Şehir hastaneleri konusunda kandırılıyoruz!
Bir önceki Sağlık Bakanı, gider ayak bir açıklama yaptı (6/7/2024).
Bakan “şehir hastanelerinin bütçeye yükü 322 milyar avroydu, biz bu yükü 27,5 milyar avroya indirdik demişti.”
“Eksik ve hatalı işler nedeniyle işletme sürelerini ortalamada 18 yıla düşürdüklerini” açıklamıştı.
2024 Eylülünde yayımlanan Sayıştay’ın 2023 yılı raporunda bu konuda bir şey okuyamadık.

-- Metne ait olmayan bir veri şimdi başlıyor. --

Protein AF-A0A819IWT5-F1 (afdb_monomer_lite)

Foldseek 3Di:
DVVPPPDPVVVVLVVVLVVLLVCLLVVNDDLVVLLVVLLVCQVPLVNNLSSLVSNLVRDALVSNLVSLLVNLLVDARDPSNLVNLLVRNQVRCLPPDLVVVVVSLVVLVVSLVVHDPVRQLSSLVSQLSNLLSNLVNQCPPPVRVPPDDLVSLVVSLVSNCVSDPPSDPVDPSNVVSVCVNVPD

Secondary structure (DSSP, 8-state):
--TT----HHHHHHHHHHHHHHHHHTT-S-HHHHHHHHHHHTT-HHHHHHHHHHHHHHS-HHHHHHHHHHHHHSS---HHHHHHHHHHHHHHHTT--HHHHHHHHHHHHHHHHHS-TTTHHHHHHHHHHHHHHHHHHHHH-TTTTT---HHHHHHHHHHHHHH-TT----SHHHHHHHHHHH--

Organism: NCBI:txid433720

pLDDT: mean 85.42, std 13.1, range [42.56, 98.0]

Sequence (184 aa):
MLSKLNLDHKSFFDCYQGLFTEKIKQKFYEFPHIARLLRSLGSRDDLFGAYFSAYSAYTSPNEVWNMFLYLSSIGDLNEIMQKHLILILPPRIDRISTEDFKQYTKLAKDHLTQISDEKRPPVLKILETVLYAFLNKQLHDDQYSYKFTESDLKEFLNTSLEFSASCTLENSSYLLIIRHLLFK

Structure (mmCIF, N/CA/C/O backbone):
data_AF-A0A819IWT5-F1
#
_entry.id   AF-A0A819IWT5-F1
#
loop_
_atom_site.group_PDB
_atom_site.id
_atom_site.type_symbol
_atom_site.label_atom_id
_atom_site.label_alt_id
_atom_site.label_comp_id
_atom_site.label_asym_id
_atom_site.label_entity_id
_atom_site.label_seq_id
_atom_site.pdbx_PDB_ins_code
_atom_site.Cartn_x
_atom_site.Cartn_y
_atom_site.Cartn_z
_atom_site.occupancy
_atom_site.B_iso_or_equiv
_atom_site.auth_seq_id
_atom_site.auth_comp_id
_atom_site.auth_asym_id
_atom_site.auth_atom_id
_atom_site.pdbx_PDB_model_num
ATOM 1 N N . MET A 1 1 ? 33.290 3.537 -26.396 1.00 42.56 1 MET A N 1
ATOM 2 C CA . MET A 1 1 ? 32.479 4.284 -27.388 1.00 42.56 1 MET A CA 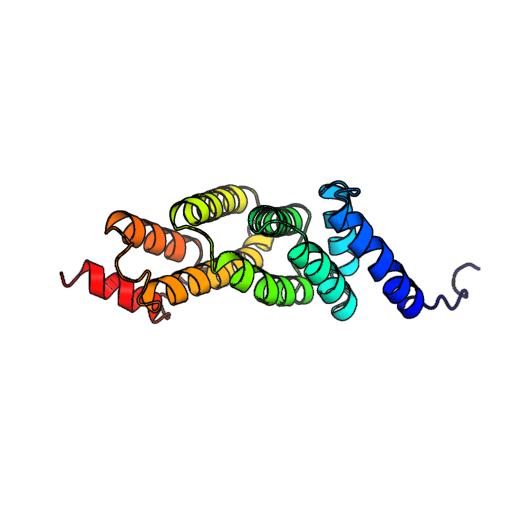1
ATOM 3 C C . MET A 1 1 ? 30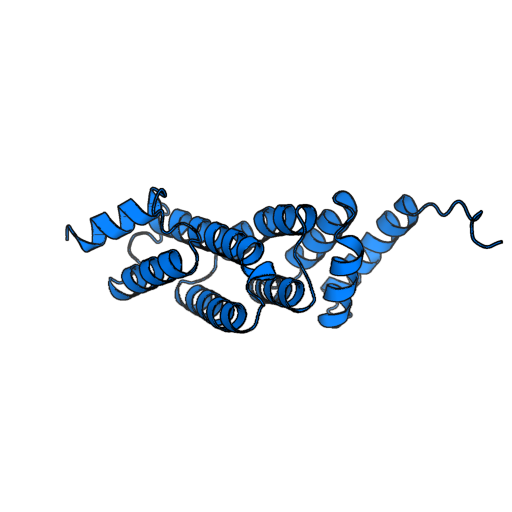.965 4.010 -27.287 1.00 42.56 1 MET A C 1
ATOM 5 O O . MET A 1 1 ? 30.248 4.322 -28.223 1.00 42.56 1 MET A O 1
ATOM 9 N N . LEU A 1 2 ? 30.438 3.514 -26.156 1.00 43.88 2 LEU A N 1
ATOM 10 C CA . LEU A 1 2 ? 28.984 3.325 -25.961 1.00 43.88 2 LEU A CA 1
ATOM 11 C C . LEU A 1 2 ? 28.260 4.588 -25.445 1.00 43.88 2 LEU A C 1
ATOM 13 O O . LEU A 1 2 ? 27.039 4.649 -25.459 1.00 43.88 2 LEU A O 1
ATOM 17 N N . SER A 1 3 ? 29.002 5.624 -25.044 1.00 51.28 3 SER A N 1
ATOM 18 C CA . SER A 1 3 ? 28.492 6.877 -24.461 1.00 51.28 3 SER A CA 1
ATOM 19 C C . SER A 1 3 ? 27.905 7.881 -25.469 1.00 51.28 3 SER A C 1
ATOM 21 O O . SER A 1 3 ? 27.656 9.027 -25.110 1.00 51.28 3 SER A O 1
ATOM 23 N N . LYS A 1 4 ? 27.710 7.482 -26.733 1.00 52.09 4 LYS A N 1
ATOM 24 C CA . LYS A 1 4 ? 27.197 8.343 -27.820 1.00 52.09 4 LYS A CA 1
ATOM 25 C C . LYS A 1 4 ? 25.984 7.769 -28.558 1.00 52.09 4 LYS A C 1
ATOM 27 O O . LYS A 1 4 ? 25.609 8.292 -29.602 1.00 52.09 4 LYS A O 1
ATOM 32 N N . LEU A 1 5 ? 25.357 6.715 -28.041 1.00 59.03 5 LEU A N 1
ATOM 33 C CA . LEU A 1 5 ? 24.026 6.347 -28.512 1.00 59.03 5 LEU A CA 1
ATOM 34 C C . LEU A 1 5 ? 23.036 7.298 -27.842 1.00 59.03 5 LEU A C 1
ATOM 36 O O . LEU A 1 5 ? 22.797 7.203 -26.641 1.00 59.03 5 LEU A O 1
ATOM 40 N N . ASN A 1 6 ? 22.513 8.249 -28.615 1.00 65.69 6 ASN A N 1
ATOM 41 C CA . ASN A 1 6 ? 21.418 9.113 -28.188 1.00 65.69 6 ASN A CA 1
ATOM 42 C C . ASN A 1 6 ? 20.139 8.259 -28.160 1.00 65.69 6 ASN A C 1
ATOM 44 O O . ASN A 1 6 ? 19.361 8.251 -29.111 1.00 65.69 6 ASN A O 1
ATOM 48 N N . LEU A 1 7 ? 20.017 7.415 -27.134 1.00 71.75 7 LEU A N 1
ATOM 49 C CA . LEU A 1 7 ? 18.891 6.509 -26.967 1.00 71.75 7 LEU A CA 1
ATOM 50 C C . LEU A 1 7 ? 17.684 7.327 -26.522 1.00 71.75 7 LEU A C 1
ATOM 52 O O . LEU A 1 7 ? 17.698 7.951 -25.460 1.00 71.75 7 LEU A O 1
ATOM 56 N N . ASP A 1 8 ? 16.633 7.304 -27.335 1.00 83.25 8 ASP A N 1
ATOM 57 C CA . ASP A 1 8 ? 15.349 7.888 -26.973 1.00 83.25 8 ASP A CA 1
ATOM 58 C C . ASP A 1 8 ? 14.655 7.002 -25.929 1.00 83.25 8 ASP A C 1
ATOM 60 O O . ASP A 1 8 ? 13.820 6.143 -26.225 1.00 83.25 8 ASP A O 1
ATOM 64 N N . HIS A 1 9 ? 15.066 7.185 -24.675 1.00 81.00 9 HIS A N 1
ATOM 65 C CA . HIS A 1 9 ? 14.536 6.446 -23.537 1.00 81.00 9 HIS A CA 1
ATOM 66 C C . HIS A 1 9 ? 13.039 6.674 -23.351 1.00 81.00 9 HIS A C 1
ATOM 68 O O . HIS A 1 9 ? 12.338 5.749 -22.952 1.00 81.00 9 HIS A O 1
ATOM 74 N N . LYS A 1 10 ? 12.549 7.880 -23.651 1.00 81.94 10 LYS A N 1
ATOM 75 C CA . LYS A 1 10 ? 11.139 8.213 -23.484 1.00 81.94 10 LYS A CA 1
ATOM 76 C C . LYS A 1 10 ? 10.290 7.388 -24.444 1.00 81.94 10 LYS A C 1
ATOM 78 O O . LYS A 1 10 ? 9.446 6.624 -23.991 1.00 81.94 10 LYS A O 1
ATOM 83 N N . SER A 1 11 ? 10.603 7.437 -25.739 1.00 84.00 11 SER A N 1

Bakanın söylediği yük azaltımı belki 2024 yılının ilk aylarında yapılmıştır diye düşünüyordum.
Yakınlarda Sayıştay’ın Sağlık Bakanlığı 2024 yılı raporu yayımlandı.
Bu konuda yine bir şey göremedik.
Bu nedenle yazının başlığı birisi bizi kandırıyor tadında oldu.
Nasıl mı?
Gelin bir bakalım.
BAKANIN BAŞINI YAKTILAR
Son yıllarda Sayıştay’ın Sağlık Bakanlığı denetim raporları hemen hemen şehir hastaneleri raporu gibi.
Denetçi arkadaşlar, şehir hastanelerindeki usulsüzlükleri yazmalara doyamıyorlar.
Buna karşın, yetkililer de önlem almak için milim adım atmıyorlar.
Bir duyuma göre, önceki Sağlık Bakanı “benim başımı şehir hastaneleri yedi” demiş.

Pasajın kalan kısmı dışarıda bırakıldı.